Qual a conduta em casos de citomegalovírus na gestação? Quais as repercussões da infecção para a gestante e o bebê?

| 21 outubro 2014 | ID: sofs-13351
Solicitante:
CIAP2:
DeCS/MeSH: ,
Graus da Evidência: ,

A despeito dos avanços nas técnicas de diagnóstico da infecção fetal pelo citomegalovírus (CMV), não há, até o momento, nenhuma modalidade de tratamento materno que previna ou reduza a chance de ocorrência de doença fetal e que tenha sido aprovada para uso. Dessa forma, a prevenção ainda representa importante ferramenta que a Equipe de Saúde pode utilizar no sentido de minimizar o risco de infecção congênita (1,2).
A recomendação atual limita o uso do Ganciclovir nos casos de doença materna grave complicada por imunodepressão e da criança infectada portadora de doença acometendo o sistema nervoso central ou colocando em risco a sobrevivência. Apesar das evidências serem escassas, essa terapêutica pode beneficiar a criança ao reduzir a chance de progressão da perda auditiva. Novas opções terapêuticas estão sendo pesquisadas.

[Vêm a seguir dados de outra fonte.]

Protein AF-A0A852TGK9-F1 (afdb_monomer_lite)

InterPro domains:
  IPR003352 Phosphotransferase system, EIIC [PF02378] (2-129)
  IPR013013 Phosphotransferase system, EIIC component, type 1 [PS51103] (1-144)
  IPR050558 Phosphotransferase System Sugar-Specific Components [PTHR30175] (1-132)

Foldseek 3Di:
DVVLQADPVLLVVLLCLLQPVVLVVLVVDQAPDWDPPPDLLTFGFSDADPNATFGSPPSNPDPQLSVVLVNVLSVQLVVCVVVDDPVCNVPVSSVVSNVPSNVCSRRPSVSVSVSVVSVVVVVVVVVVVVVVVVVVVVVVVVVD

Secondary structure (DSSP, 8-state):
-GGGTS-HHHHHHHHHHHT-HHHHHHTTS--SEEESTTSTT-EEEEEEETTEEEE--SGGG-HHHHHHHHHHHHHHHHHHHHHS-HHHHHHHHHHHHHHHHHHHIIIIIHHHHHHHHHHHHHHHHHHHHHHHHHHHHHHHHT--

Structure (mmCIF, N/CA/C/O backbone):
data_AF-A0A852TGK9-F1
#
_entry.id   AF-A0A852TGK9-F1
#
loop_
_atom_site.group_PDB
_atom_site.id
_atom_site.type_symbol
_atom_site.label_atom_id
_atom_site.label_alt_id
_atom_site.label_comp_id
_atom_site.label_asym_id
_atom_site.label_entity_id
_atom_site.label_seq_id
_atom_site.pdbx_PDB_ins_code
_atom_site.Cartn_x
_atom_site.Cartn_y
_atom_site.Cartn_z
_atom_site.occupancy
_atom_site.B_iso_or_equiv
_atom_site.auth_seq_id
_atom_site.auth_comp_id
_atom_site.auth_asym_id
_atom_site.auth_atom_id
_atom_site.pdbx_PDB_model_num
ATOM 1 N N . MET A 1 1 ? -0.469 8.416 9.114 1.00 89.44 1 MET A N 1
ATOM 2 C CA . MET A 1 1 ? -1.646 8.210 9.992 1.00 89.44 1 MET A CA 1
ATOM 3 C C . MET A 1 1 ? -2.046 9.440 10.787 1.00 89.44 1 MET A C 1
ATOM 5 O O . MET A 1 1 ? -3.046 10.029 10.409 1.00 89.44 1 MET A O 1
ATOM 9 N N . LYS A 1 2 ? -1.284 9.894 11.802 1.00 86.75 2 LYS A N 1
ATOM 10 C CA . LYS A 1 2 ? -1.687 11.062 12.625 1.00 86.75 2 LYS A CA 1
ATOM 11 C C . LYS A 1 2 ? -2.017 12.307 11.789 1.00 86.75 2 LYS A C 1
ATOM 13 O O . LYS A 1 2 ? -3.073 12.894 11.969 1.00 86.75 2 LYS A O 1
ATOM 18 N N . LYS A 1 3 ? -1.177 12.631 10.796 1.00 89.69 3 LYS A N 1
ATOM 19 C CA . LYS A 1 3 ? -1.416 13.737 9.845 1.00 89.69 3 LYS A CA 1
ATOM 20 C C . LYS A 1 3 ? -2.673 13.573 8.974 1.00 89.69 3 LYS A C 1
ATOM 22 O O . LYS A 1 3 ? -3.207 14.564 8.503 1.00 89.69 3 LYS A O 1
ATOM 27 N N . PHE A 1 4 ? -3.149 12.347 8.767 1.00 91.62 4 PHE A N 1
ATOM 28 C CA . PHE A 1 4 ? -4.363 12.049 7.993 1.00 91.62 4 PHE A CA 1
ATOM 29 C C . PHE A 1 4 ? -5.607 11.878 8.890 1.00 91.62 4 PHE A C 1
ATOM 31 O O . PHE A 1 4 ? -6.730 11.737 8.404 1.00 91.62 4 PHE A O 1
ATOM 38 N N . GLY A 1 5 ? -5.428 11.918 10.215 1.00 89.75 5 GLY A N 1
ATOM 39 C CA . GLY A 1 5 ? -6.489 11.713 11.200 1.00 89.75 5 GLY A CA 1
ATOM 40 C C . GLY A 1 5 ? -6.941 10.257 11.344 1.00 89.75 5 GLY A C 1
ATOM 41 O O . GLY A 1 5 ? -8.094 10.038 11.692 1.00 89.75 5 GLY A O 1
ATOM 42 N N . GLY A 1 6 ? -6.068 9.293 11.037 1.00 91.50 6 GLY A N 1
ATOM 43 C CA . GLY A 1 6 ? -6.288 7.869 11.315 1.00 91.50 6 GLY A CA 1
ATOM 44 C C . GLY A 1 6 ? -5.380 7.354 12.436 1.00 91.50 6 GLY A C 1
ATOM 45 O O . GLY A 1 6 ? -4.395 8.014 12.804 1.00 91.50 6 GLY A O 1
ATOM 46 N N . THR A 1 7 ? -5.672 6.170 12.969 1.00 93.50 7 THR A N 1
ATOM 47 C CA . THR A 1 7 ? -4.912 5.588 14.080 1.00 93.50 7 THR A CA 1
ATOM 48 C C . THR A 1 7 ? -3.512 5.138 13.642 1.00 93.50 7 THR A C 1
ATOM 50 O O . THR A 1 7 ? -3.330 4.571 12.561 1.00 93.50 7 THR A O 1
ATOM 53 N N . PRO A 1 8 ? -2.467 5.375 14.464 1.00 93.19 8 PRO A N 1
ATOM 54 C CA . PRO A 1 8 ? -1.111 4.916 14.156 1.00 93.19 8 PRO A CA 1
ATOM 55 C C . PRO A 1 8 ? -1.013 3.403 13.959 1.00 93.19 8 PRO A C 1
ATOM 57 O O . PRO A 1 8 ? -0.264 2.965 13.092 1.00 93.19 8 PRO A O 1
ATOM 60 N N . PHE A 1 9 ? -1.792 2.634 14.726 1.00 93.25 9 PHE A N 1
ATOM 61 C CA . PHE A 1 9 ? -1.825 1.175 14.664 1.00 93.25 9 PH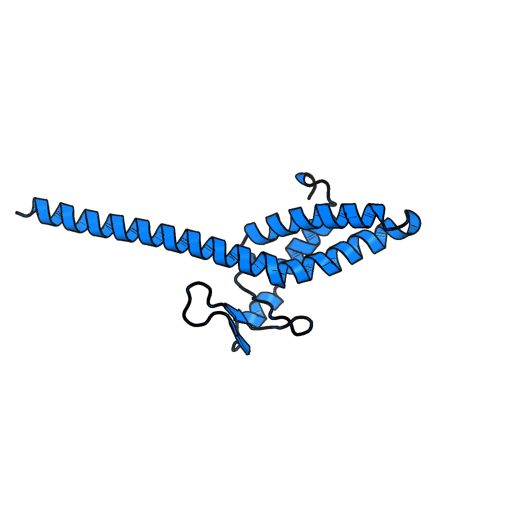E A CA 1
ATOM 62 C C . PHE A 1 9 ? -2.108 0.666 13.248 1.00 93.25 9 PHE A C 1
ATOM 64 O O . PHE A 1 9 ? -1.288 -0.062 12.701 1.00 93.25 9 PHE A O 1
ATOM 71 N N . ILE A 1 10 ? -3.181 1.144 12.609 1.00 95.31 10 ILE A N 1
ATOM 72 C CA . ILE A 1 10 ? -3.551 0.727 11.249 1.00 95.31 10 ILE A CA 1
ATOM 73 C C . ILE A 1 10 ? -2.422 1.011 10.252 1.00 95.31 10 ILE A C 1
ATOM 75 O O . ILE A 1 10 ? -2.100 0.166 9.424 1.00 95.31 10 ILE A O 1
ATOM 79 N N . GLY A 1 11 ? -1.765 2.170 10.353 1.00 94.06 11 GLY A N 1
ATOM 80 C CA . GLY A 1 11 ? -0.636 2.489 9.474 1.00 94.06 11 GLY A CA 1
ATOM 81 C C . GLY A 1 11 ? 0.578 1.591 9.680 1.00 94.06 11 GLY A C 1
ATOM 82 O O . GLY A 1 11 ? 1.218 1.218 8.702 1.00 94.06 11 GLY A O 1
ATOM 83 N N . MET A 1 12 ? 0.887 1.230 10.929 1.00 94.06 12 MET A N 1
ATOM 84 C CA . MET A 1 12 ? 1.963 0.280 11.223 1.00 94.06 12 MET A CA 1
ATOM 85 C C . MET A 1 12 ? 1.635 -1.104 10.668 1.00 94.06 12 MET A C 1
ATOM 87 O O . MET A 1 12 ? 2.502 -1.734 10.072 1.00 94.06 12 MET A O 1
ATOM 91 N N . THR A 1 13 ? 0.387 -1.556 10.796 1.00 94.94 13 THR A N 1
ATOM 92 C CA . THR A 1 13 ? -0.041 -2.849 10.252 1.00 94.94 13 THR A CA 1
ATOM 93 C C . THR A 1 13 ? 0.001 -2.873 8.726 1.00 94.94 13 THR A C 1
ATOM 95 O O . THR A 1 13 ? 0.468 -3.852 8.155 1.00 94.94 13 THR A O 1
ATOM 98 N N . ILE A 1 14 ? -0.411 -1.793 8.051 1.00 93.81 14 ILE A N 1
ATOM 99 C CA . ILE A 1 14 ? -0.286 -1.670 6.588 1.00 93.81 14 ILE A CA 1
ATOM 100 C C . ILE A 1 14 ? 1.184 -1.727 6.166 1.00 93.81 14 ILE A C 1
ATOM 102 O O . ILE A 1 14 ? 1.526 -2.457 5.240 1.00 93.81 14 ILE A O 1
ATOM 106 N N . ALA A 1 15 ? 2.060 -0.987 6.853 1.00 91.44 15 ALA A N 1
ATOM 107 C CA . ALA A 1 15 ? 3.491 -1.022 6.571 1.00 91.44 15 ALA A CA 1
ATOM 108 C C . ALA A 1 15 ? 4.059 -2.436 6.767 1.00 91.44 15 ALA A C 1
ATOM 110 O O . ALA A 1 15 ? 4.728 -2.943 5.875 1.00 91.44 15 ALA A O 1
ATOM 111 N N . ALA A 1 16 ? 3.729 -3.099 7.880 1.00 92.25 16 ALA A N 1
ATOM 112 C CA . ALA A 1 16 ? 4.149 -4.469 8.162 1.00 92.25 16 ALA A CA 1
ATOM 113 C C . ALA A 1 16 ? 3.665 -5.462 7.095 1.00 92.25 16 ALA A C 1
ATOM 115 O O . ALA A 1 16 ? 4.430 -6.330 6.685 1.00 92.25 16 ALA A O 1
ATOM 116 N N . ALA A 1 17 ? 2.427 -5.312 6.616 1.00 91.81 17 ALA A N 1
ATOM 117 C CA . ALA A 1 17 ? 1.886 -6.141 5.546 1.00 91.81 17 ALA A CA 1
ATOM 118 C C . ALA A 1 17 ? 2.673 -5.959 4.240 1.00 91.81 17 ALA A C 1
ATOM 120 O O . ALA A 1 17 ? 3.040 -6.945 3.614 1.00 91.81 17 ALA A O 1
ATOM 121 N N . LEU A 1 18 ? 2.978 -4.715 3.856 1.00 89.06 18 LEU A N 1
ATOM 122 C CA . LEU A 1 18 ? 3.703 -4.398 2.619 1.00 89.06 18 LEU A CA 1
ATOM 123 C C . LEU A 1 18 ? 5.165 -4.861 2.618 1.00 89.06 18 LEU A C 1
ATOM 125 O O . LEU A 1 18 ? 5.704 -5.143 1.552 1.00 89.06 18 LEU A O 1
ATOM 129 N N . VAL A 1 19 ? 5.801 -4.934 3.789 1.00 88.31 19 VAL A N 1
ATOM 130 C CA . VAL A 1 19 ? 7.204 -5.366 3.934 1.00 88.31 19 VAL A CA 1
ATOM 131 C C . VAL A 1 19 ? 7.335 -6.815 4.408 1.00 88.31 19 VAL A C 1
ATOM 133 O O . VAL A 1 19 ? 8.423 -7.242 4.800 1.00 88.31 19 VAL A O 1
ATOM 136 N N . TYR A 1 20 ? 6.237 -7.575 4.416 1.00 89.12 20 TYR A N 1
ATOM 137 C CA . TYR A 1 20 ? 6.235 -8.921 4.968 1.00 89.12 20 TYR A CA 1
ATOM 138 C C . TYR A 1 20 ? 7.172 -9.841 4.154 1.00 89.12 20 TYR A C 1
ATOM 140 O O . TYR A 1 20 ? 7.016 -9.926 2.934 1.00 89.12 20 TYR A O 1
ATOM 148 N N . PRO A 1 21 ? 8.135 -10.550 4.783 1.00 85.50 21 PRO A N 1
ATOM 149 C CA . PRO A 1 21 ? 9.213 -11.238 4.060 1.00 85.50 21 PRO A CA 1
ATOM 150 C C . PRO A 1 21 ? 8.750 -12.252 3.010 1.00 85.50 21 PRO A C 1
ATOM 152 O O . PRO A 1 21 ? 9.395 -12.406 1.975 1.00 85.50 21 PRO A O 1
ATOM 155 N N . THR A 1 22 ? 7.616 -12.917 3.242 1.00 86.12 22 THR A N 1
ATOM 156 C CA . THR A 1 22 ? 7.076 -13.920 2.308 1.00 86.12 22 THR A CA 1
ATOM 157 C C . THR A 1 22 ? 6.630 -13.317 0.974 1.00 86.12 22 THR A C 1
ATOM 159 O O . THR A 1 22 ? 6.609 -14.012 -0.037 1.00 86.12 22 THR A O 1
ATOM 162 N N . LEU A 1 23 ? 6.351 -12.010 0.914 1.00 83.81 23 LEU A N 1
ATOM 163 C CA . LEU A 1 23 ? 6.083 -11.339 -0.359 1.00 83.81 23 LEU A CA 1
ATOM 164 C C . LEU A 1 23 ? 7.293 -11.413 -1.293 1.00 83.81 23 LEU A C 1
ATOM 166 O O . LEU A 1 23 ? 7.132 -11.656 -2.485 1.00 83.81 23 LEU A O 1
ATOM 170 N N . GLY A 1 24 ? 8.502 -11.282 -0.738 1.00 80.25 24 GLY A N 1
ATOM 171 C CA . GLY A 1 24 ? 9.745 -11.399 -1.497 1.00 80.25 24 GLY A CA 1
ATOM 172 C C . GLY A 1 24 ? 10.060 -12.827 -1.943 1.00 80.25 24 GLY A C 1
ATOM 173 O O . GLY A 1 24 ? 10.782 -13.006 -2.917 1.00 80.25 24 GLY A O 1
ATOM 174 N N . THR A 1 25 ? 9.517 -13.850 -1.272 1.00 84.00 25 THR A N 1
ATOM 175 C CA . THR A 1 25 ? 9.707 -15.247 -1.694 1.00 84.00 25 THR A CA 1
ATOM 176 C C . THR A 1 25 ? 8.815 -15.611 -2.877 1.00 84.00 25 THR A C 1
ATOM 178 O O . THR A 1 25 ? 9.235 -16.380 -3.734 1.00 84.00 25 THR A O 1
ATOM 181 N N . PHE A 1 26 ? 7.611 -15.033 -2.979 1.00 82.88 26 PHE A N 1
ATOM 182 C CA . PHE A 1 26 ? 6.717 -15.295 -4.115 1.00 82.88 26 PHE A CA 1
ATOM 183 C C . PHE A 1 26 ? 7.296 -14.811 -5.445 1.00 82.88 26 PHE A C 1
ATOM 185 O O . PHE A 1 26 ? 7.087 -15.453 -6.466 1.00 82.88 26 PHE A O 1
ATOM 192 N N . THR A 1 27 ? 8.066 -13.722 -5.431 1.00 81.31 27 THR A N 1
ATOM 193 C CA . THR A 1 27 ? 8.693 -13.167 -6.638 1.00 81.31 27 THR A CA 1
ATOM 194 C C . THR A 1 27 ? 9.942 -13.926 -7.101 1.00 81.31 27 THR A C 1
ATOM 196 O O . THR A 1 27 ? 10.554 -13.520 -8.081 1.00 81.31 27 THR A O 1
ATOM 199 N N . GLN A 1 28 ? 10.364 -14.978 -6.387 1.00 83.00 28 GLN A N 1
ATOM 200 C CA . GLN A 1 28 ? 11.517 -15.815 -6.761 1.00 83.00 28 GLN A CA 1
ATOM 201 C C . GLN A 1 28 ? 11.133 -17.040 -7.604 1.00 83.00 28 GLN A C 1
ATOM 203 O O . GLN A 1 28 ? 12.019 -17.688 -8.155 1.00 83.00 28 GLN A O 1
ATOM 208 N N . GLY A 1 29 ? 9.844 -17.387 -7.669 1.00 81.38 29 GLY A N 1
ATOM 209 C CA . GLY A 1 29 ? 9.345 -18.478 -8.508 1.00 81.38 29 GLY A CA 1
ATOM 210 C C .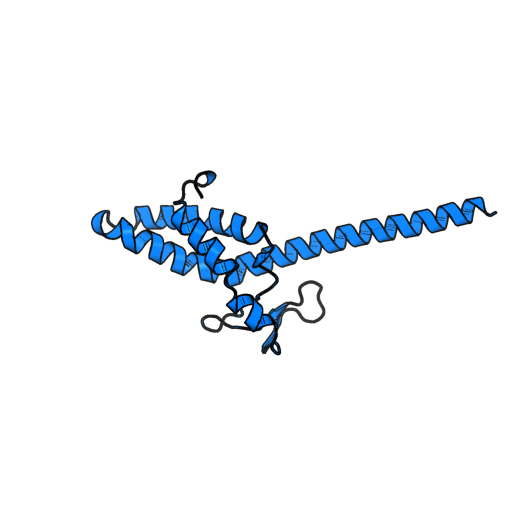 GLY A 1 29 ? 9.045 -18.034 -9.939 1.00 81.38 29 GLY A C 1
ATOM 211 O O . GLY A 1 29 ? 9.227 -16.872 -10.292 1.00 81.38 29 GLY A O 1
ATOM 212 N N . GLU A 1 30 ? 8.529 -18.955 -10.752 1.00 85.50 30 GLU A N 1
ATOM 213 C CA . GLU A 1 30 ? 7.991 -18.615 -12.072 1.00 85.50 30 GLU A CA 1
ATOM 214 C C . GLU A 1 30 ? 6.665 -17.844 -11.932 1.00 85.50 30 GLU A C 1
ATOM 216 O O . GLU A 1 30 ? 5.815 -18.225 -11.115 1.00 85.50 30 GLU A O 1
ATOM 221 N N . PRO A 1 31 ? 6.453 -16.767 -12.708 1.00 89.25 31 PRO A N 1
ATOM 222 C CA . PRO A 1 31 ? 5.185 -16.053 -12.709 1.00 89.25 31 PRO A CA 1
ATOM 223 C C . PRO A 1 31 ? 4.065 -16.934 -13.276 1.00 89.25 31 PRO A C 1
ATOM 225 O O . PRO A 1 31 ? 4.261 -17.699 -14.216 1.00 89.25 31 PRO A O 1
ATOM 228 N N . LEU A 1 32 ? 2.855 -16.785 -12.735 1.00 90.06 32 LEU A N 1
ATOM 229 C CA . LEU A 1 32 ? 1.655 -17.473 -13.220 1.00 90.06 32 LEU A CA 1
ATOM 230 C C . LEU A 1 32 ? 1.302 -17.028 -14.644 1.00 90.06 32 LEU A C 1
ATOM 232 O O . LEU A 1 32 ? 0.888 -17.830 -15.476 1.00 90.06 32 LEU A O 1
ATOM 236 N N . TYR A 1 33 ? 1.419 -15.725 -14.888 1.00 89.50 33 TYR A N 1
ATOM 237 C CA . TYR A 1 33 ? 1.266 -15.054 -16.175 1.00 89.50 33 TYR A CA 1
ATOM 238 C C . TYR A 1 33 ? 1.741 -13.602 -16.030 1.00 89.50 33 TYR A C 1
ATOM 240 O O . TYR A 1 33 ? 1.928 -13.107 -14.916 1.00 89.50 33 TYR A O 1
ATOM 248 N N . SER A 1 34 ? 1.899 -12.897 -17.147 1.00 90.44 34 SER A N 1
ATOM 249 C CA . SER A 1 34 ? 2.205 -11.464 -17.158 1.00 90.44 34 SER A CA 1
ATOM 250 C C . SER A 1 34 ? 0.995 -10.660 -17.615 1.00 90.44 34 SER A C 1
ATOM 252 O O . SER A 1 34 ? 0.292 -11.033 -18.554 1.00 90.44 34 SER A O 1
ATOM 254 N N . LEU A 1 35 ? 0.748 -9.538 -16.946 1.00 89.06 35 LEU A N 1
ATOM 255 C CA . LEU A 1 35 ? -0.196 -8.524 -17.403 1.00 89.06 35 LEU A CA 1
ATOM 256 C C . LEU A 1 35 ? 0.534 -7.501 -18.270 1.00 89.06 35 LEU A C 1
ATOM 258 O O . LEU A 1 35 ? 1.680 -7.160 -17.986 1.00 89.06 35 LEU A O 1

Não há, até o momento, indicação para tratamento de crianças assintomáticas. É muito importante que seja realizado o acompanhamento auditivo de crianças portadoras de infecção congênita por CMV para que se diagnostique precocemente a perda auditiva e se proponha intervenção. Em gestantes saudáveis não se administram antivirais ou imunomoduladores. Apesar de não ser recomendada de rotina, a imunização passiva com imunoglobulina específica confere redução na incidência de CMV neonatal, podendo ser utilizada em casos selecionados (1,2,3).

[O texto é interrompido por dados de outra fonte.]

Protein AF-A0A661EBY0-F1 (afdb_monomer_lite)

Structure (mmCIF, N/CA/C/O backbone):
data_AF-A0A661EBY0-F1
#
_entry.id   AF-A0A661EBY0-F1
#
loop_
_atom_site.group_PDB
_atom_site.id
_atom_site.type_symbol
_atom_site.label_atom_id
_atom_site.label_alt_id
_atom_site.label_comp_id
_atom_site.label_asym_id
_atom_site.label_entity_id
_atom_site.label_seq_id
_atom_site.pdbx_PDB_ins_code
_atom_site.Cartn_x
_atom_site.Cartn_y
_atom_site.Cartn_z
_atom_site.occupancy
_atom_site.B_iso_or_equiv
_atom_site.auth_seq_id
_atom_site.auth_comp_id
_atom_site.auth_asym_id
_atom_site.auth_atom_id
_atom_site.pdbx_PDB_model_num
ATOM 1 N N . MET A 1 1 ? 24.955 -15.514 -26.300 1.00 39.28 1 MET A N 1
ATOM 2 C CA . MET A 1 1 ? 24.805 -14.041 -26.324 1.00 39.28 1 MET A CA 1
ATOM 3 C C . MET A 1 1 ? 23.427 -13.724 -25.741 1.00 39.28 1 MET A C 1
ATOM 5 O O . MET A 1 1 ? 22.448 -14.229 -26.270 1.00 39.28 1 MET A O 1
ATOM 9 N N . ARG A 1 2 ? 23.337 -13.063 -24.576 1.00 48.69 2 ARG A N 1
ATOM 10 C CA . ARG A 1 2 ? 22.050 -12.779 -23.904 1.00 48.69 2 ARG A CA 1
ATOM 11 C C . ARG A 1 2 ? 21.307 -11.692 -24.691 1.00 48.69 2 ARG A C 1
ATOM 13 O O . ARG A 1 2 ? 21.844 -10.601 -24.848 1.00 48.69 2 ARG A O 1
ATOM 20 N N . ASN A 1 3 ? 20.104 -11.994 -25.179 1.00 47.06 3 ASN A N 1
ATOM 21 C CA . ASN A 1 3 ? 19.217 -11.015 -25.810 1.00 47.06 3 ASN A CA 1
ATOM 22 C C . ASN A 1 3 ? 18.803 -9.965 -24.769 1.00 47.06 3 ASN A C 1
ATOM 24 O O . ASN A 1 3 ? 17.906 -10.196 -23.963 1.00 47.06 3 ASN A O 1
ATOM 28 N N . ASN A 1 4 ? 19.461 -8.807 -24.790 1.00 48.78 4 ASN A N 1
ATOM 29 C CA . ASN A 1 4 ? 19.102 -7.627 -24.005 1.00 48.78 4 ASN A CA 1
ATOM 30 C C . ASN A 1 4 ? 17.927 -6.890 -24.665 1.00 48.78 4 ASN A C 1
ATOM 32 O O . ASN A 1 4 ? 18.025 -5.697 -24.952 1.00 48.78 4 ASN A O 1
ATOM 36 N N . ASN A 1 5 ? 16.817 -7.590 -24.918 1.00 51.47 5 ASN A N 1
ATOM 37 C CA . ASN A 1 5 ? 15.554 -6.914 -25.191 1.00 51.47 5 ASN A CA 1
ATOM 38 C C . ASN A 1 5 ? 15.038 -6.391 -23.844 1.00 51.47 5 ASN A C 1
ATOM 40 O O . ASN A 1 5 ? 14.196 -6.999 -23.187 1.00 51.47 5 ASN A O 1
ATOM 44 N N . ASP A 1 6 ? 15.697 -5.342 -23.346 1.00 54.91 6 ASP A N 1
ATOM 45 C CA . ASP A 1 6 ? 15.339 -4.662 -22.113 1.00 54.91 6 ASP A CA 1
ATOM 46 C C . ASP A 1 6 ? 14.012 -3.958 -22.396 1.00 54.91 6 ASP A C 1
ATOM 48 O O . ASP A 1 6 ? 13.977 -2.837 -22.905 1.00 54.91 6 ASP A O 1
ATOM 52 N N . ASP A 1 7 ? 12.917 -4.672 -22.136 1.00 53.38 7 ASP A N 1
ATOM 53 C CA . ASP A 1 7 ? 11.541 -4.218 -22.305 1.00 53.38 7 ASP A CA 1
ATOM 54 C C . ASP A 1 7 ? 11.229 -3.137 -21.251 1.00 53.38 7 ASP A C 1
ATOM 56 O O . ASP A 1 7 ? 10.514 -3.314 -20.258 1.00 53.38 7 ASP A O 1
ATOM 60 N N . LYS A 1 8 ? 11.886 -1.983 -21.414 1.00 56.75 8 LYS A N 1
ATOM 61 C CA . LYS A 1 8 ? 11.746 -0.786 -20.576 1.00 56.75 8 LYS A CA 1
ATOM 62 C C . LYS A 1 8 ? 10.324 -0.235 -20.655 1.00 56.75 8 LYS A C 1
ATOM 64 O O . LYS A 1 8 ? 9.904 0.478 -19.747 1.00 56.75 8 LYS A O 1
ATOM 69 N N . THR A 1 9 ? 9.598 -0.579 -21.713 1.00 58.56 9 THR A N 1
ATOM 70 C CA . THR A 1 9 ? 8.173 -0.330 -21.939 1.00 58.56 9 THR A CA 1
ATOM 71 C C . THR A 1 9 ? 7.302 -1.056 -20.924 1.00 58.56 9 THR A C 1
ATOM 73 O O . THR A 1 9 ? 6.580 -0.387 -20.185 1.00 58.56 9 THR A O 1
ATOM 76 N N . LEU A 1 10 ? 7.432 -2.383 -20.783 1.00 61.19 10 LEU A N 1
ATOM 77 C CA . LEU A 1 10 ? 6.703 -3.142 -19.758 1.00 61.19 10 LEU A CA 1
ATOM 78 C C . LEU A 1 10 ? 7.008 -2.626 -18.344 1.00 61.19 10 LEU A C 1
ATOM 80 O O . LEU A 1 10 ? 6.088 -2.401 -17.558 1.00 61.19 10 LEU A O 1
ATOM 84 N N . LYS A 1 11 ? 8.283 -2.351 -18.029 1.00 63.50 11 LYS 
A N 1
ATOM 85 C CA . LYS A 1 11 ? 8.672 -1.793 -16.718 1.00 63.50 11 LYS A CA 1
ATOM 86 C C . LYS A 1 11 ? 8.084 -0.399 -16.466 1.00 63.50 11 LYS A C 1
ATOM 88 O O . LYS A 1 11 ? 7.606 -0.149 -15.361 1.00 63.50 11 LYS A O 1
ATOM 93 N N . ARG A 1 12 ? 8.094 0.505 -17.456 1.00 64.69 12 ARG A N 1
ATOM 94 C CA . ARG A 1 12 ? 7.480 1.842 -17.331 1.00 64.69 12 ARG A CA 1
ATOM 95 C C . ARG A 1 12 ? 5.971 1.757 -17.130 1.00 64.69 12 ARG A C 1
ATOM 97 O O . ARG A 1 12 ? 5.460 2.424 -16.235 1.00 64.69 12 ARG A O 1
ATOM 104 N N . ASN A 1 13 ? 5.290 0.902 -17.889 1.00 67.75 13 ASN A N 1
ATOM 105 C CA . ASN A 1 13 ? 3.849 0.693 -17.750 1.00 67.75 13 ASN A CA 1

Prevenção: Levando-se em consideração que todas as mulheres, independentemente do seu estado sorológico e mesmo que já tenham tido a infecção primária, estão sujeitas a adquirir infecção pelo CMV e transmitirem a infecção fetal e tendo-se em vista a alta incidência dessa infecção congênita no nosso meio, é dever da equipe de saúde esclarecer e orientar todas as gestantes sobre as medidas para prevenção.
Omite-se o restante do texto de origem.